What does the dream mean?

----------


## Dreamcaster

> In my dream, I was in some kind of shopping centre, I took the elevator to get to my car which was parked in the car park in the basement, as the stairs looked dodgy, I'm quite fearful in the dark so when the elevator door opened and there were 2 dodgy looking people there; a man and a woman- both looked like they were in their 30's it startled me, but I saw a worker with a big crate full of stock so it reassured me slightly, I was mugged once at night so I thought the quicker I get in my car the better, I pressed the unlock button and my car lit up I walked fast, then I hear something, the girl was running at me screaming, she looked like she wanted to get me, I looked up shocked but before I knew it the man had come from another direction he pinned me against my car and his arm raised up swiftly, he must have stabbed me I didn't feel pain, but a huge rush of warmth on my neck, I must have been bleeding heavily.
> 
> I woke up gasping, it was so real, I could feel the blood when he stabbed me, it woke me so suddenly.
> 
> I'm worried, my grandad died 6 days ago, I'm set to inherit £50,000, my dad told me I should make a will, I'm only 23 but he said it's a good idea, I told him I was leaving it to my half-brother, his mother is a heroin addict, she remarried another heroin addict, I think she would do anything for the money, and she already despises me.
> 
> What does the dream mean?



Oddly enough, I think you have already interpreted your own dream. The dream is saying your afraid that someone is gonna covet something you value. It could be the inheritance or it could be something more emotional or spiritual. 

Typically for me shopping centres represent prosperity. A shopping centre is a place comprised of many 'stores'.  I always interpreted 'stores' as representing a form of storage or a place where you store something valuable (i.e. merchandise).

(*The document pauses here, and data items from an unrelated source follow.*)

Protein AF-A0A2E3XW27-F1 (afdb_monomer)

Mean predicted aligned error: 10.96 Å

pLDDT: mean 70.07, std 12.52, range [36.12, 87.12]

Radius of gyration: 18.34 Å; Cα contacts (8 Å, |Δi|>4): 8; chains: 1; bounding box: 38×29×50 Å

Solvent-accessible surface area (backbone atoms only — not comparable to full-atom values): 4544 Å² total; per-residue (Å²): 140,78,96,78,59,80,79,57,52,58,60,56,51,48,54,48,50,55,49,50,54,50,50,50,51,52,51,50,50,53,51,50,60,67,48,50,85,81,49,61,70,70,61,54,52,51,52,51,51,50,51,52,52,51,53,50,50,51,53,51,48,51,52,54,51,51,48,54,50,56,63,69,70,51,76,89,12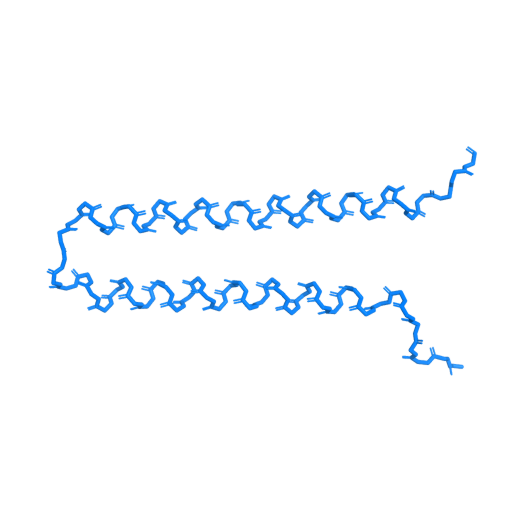3

Sequence (77 aa):
MNFINKNNWFYRLQQLVILVLHLILLKWMHYALTETGQQTTGIVLAHFAGMSVYGALLIRGCAAWAKYHYEKDIPST

Structure (mmCIF, N/CA/C/O backbone):
data_AF-A0A2E3XW27-F1
#
_entry.id   AF-A0A2E3XW27-F1
#
loop_
_atom_site.group_PDB
_atom_site.id
_atom_site.type_symbol
_atom_site.label_atom_id
_atom_site.label_alt_id
_atom_site.label_comp_id
_atom_site.label_asym_id
_atom_site.label_entity_id
_atom_site.label_seq_id
_atom_site.pdbx_PDB_ins_code
_atom_site.Cartn_x
_atom_site.Cartn_y
_atom_site.Cartn_z
_atom_site.occupancy
_atom_site.B_iso_or_equiv
_atom_site.auth_seq_id
_atom_site.auth_comp_id
_atom_site.auth_asym_id
_atom_site.auth_atom_id
_atom_site.pdbx_PDB_model_num
ATOM 1 N N . MET A 1 1 ? -18.509 -18.718 31.157 1.00 38.53 1 MET A N 1
ATOM 2 C CA . MET A 1 1 ? -17.670 -18.615 29.943 1.00 38.53 1 MET A CA 1
ATOM 3 C C . MET A 1 1 ? -18.544 -18.742 28.699 1.00 38.53 1 MET A C 1
ATOM 5 O O . MET A 1 1 ? -19.058 -19.822 28.457 1.00 38.53 1 MET A O 1
ATOM 9 N N . ASN A 1 2 ? -18.727 -17.663 27.931 1.00 36.12 2 ASN A N 1
ATOM 10 C CA . ASN A 1 2 ? -19.384 -17.684 26.617 1.00 36.12 2 ASN A CA 1
ATOM 11 C C . ASN A 1 2 ? -18.310 -17.340 25.570 1.00 36.12 2 ASN A C 1
ATOM 13 O O . ASN A 1 2 ? -17.883 -16.193 25.478 1.00 36.12 2 ASN A O 1
ATOM 17 N N . PHE A 1 3 ? -17.782 -18.348 24.872 1.00 50.75 3 PHE A N 1
ATOM 18 C CA . PHE A 1 3 ? -16.520 -18.250 24.116 1.00 50.75 3 PHE A CA 1
ATOM 19 C C . PHE A 1 3 ? -16.672 -17.686 22.690 1.00 50.75 3 PHE A C 1
ATOM 21 O O . PHE A 1 3 ? -15.709 -17.657 21.929 1.00 50.75 3 PHE A O 1
ATOM 28 N N . ILE A 1 4 ? -17.868 -17.226 22.309 1.00 50.16 4 ILE A N 1
ATOM 29 C CA . ILE A 1 4 ? -18.140 -16.653 20.986 1.00 50.16 4 ILE A CA 1
ATOM 30 C C . ILE A 1 4 ? -19.019 -15.415 21.178 1.00 50.16 4 ILE A C 1
ATOM 32 O O . ILE A 1 4 ? -20.240 -15.457 21.064 1.00 50.16 4 ILE A O 1
ATOM 36 N N . ASN A 1 5 ? -18.386 -14.292 21.515 1.00 49.28 5 ASN A N 1
ATOM 37 C CA . ASN A 1 5 ? -19.028 -12.987 21.427 1.00 49.28 5 ASN A CA 1
ATOM 3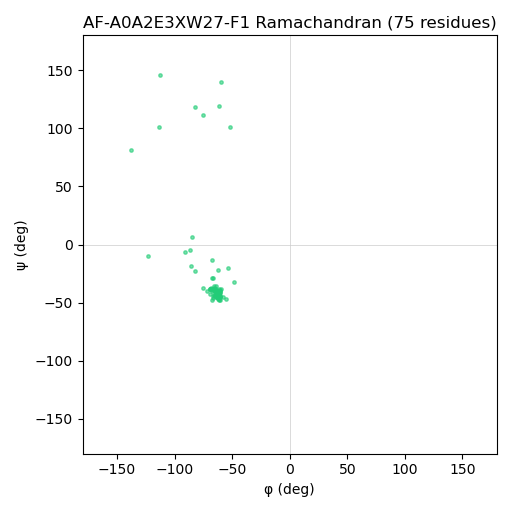8 C C . ASN A 1 5 ? -18.927 -12.504 19.968 1.00 49.28 5 ASN A C 1
ATOM 40 O O . ASN A 1 5 ? -17.826 -12.344 19.435 1.00 49.28 5 ASN A O 1
ATOM 44 N N . LYS A 1 6 ? -20.082 -12.298 19.322 1.00 51.66 6 LYS A N 1
ATOM 45 C CA . LYS A 1 6 ? -20.245 -11.866 17.918 1.00 51.66 6 LYS A CA 1
ATOM 46 C C . LYS A 1 6 ? -19.461 -10.580 17.592 1.00 51.66 6 LYS A C 1
ATOM 48 O O . LYS A 1 6 ? -19.122 -10.364 16.432 1.00 51.66 6 LYS A O 1
ATOM 53 N N . ASN A 1 7 ? -19.096 -9.795 18.610 1.00 56.31 7 ASN A N 1
ATOM 54 C CA . ASN A 1 7 ? -18.304 -8.570 18.483 1.00 56.31 7 ASN A CA 1
ATOM 55 C C . ASN A 1 7 ? -16.849 -8.803 18.023 1.00 56.31 7 ASN A C 1
ATOM 57 O O . ASN A 1 7 ? -16.281 -7.964 17.333 1.00 56.31 7 ASN A O 1
ATOM 61 N N . ASN A 1 8 ? -16.243 -9.960 18.326 1.00 53.78 8 ASN A N 1
ATOM 62 C CA . ASN A 1 8 ? -14.819 -10.208 18.031 1.00 53.78 8 ASN A CA 1
ATOM 63 C C . ASN A 1 8 ? -14.557 -10.855 16.660 1.00 53.78 8 ASN A C 1
ATOM 65 O O . ASN A 1 8 ? -13.404 -11.003 16.248 1.00 53.78 8 ASN A O 1
ATOM 69 N N . TRP A 1 9 ? -15.609 -11.251 15.936 1.00 59.06 9 TRP A N 1
ATOM 70 C CA . TRP A 1 9 ? -15.471 -11.870 14.613 1.00 59.06 9 TRP A CA 1
ATOM 71 C C . TRP A 1 9 ? -14.941 -10.863 13.587 1.00 59.06 9 TRP A C 1
ATOM 73 O O . TRP A 1 9 ? -14.058 -11.200 12.799 1.00 59.06 9 TRP A O 1
ATOM 83 N N . PHE A 1 10 ? -15.412 -9.613 13.639 1.00 63.34 10 PHE A N 1
ATOM 84 C CA . PHE A 1 10 ? -14.970 -8.552 12.731 1.00 63.34 10 PHE A CA 1
ATOM 85 C C . PHE A 1 10 ? -13.470 -8.265 12.850 1.00 63.34 10 PHE A C 1
ATOM 87 O O . PHE A 1 10 ? -12.801 -8.181 11.826 1.00 63.34 10 PHE A O 1
ATOM 94 N N . TYR A 1 11 ? -12.915 -8.243 14.065 1.00 64.88 11 TYR A N 1
ATOM 95 C CA . TYR A 1 11 ? -11.474 -8.065 14.280 1.00 64.88 11 TYR A CA 1
ATOM 96 C C . TYR A 1 11 ? -10.638 -9.199 13.670 1.00 64.88 11 TYR A C 1
ATOM 98 O O . TYR A 1 11 ? -9.627 -8.948 13.012 1.00 64.88 11 TYR A O 1
ATOM 106 N N . ARG A 1 12 ? -11.074 -10.458 13.824 1.00 65.62 12 ARG A N 1
ATOM 107 C CA . ARG A 1 12 ? -10.370 -11.617 13.241 1.00 65.62 12 ARG A CA 1
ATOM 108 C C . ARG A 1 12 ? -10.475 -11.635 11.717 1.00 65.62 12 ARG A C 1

This thing of value could represent an emotion or a mentality, or something you're attached to etc. It's the minds way of using association to send a message to us in the form of an analogy (i think it's an analogy, maybe a metaphor). 

Of course it's your dream, and I'm only giving you an idea based on my experiences. In the end what the store and other imagery represents may be different for you. It's up to you to decide what comes to mind when you think of these images. 

Impressions are also very important in dreams. So the way you feel is part of the message. It seems the message your dream is sending revolves around an underlying fear. The dream is trying to get the message across by using a previous experiences you are familiar with or a time when you may have felt those emotions (i.e. mugged). In the dream you seem to feel like someone is threatening to take something from you. Something that you value, as illustrated by the shopping centre. It could be your sense of security, your money, your car, or other things much more heinous like you life. 

In the case of your dreams it seems like your life is being threatened. I say this because you were stabbed in the neck. This caused you to bleed causing the blood 'stored' in your body to be released. Blood typically represents life and when it's shed it represents loss of life. 

 I find it odd that you were stabbed in the neck. The image reminds me of vampirism. Maybe there is some association. Perhaps you may feel someone or something threatens to suck the life out of you. Again, this could mean you have subconscious fears of someone taking the inheritance or it could be something more emotional, spiritual, etc. 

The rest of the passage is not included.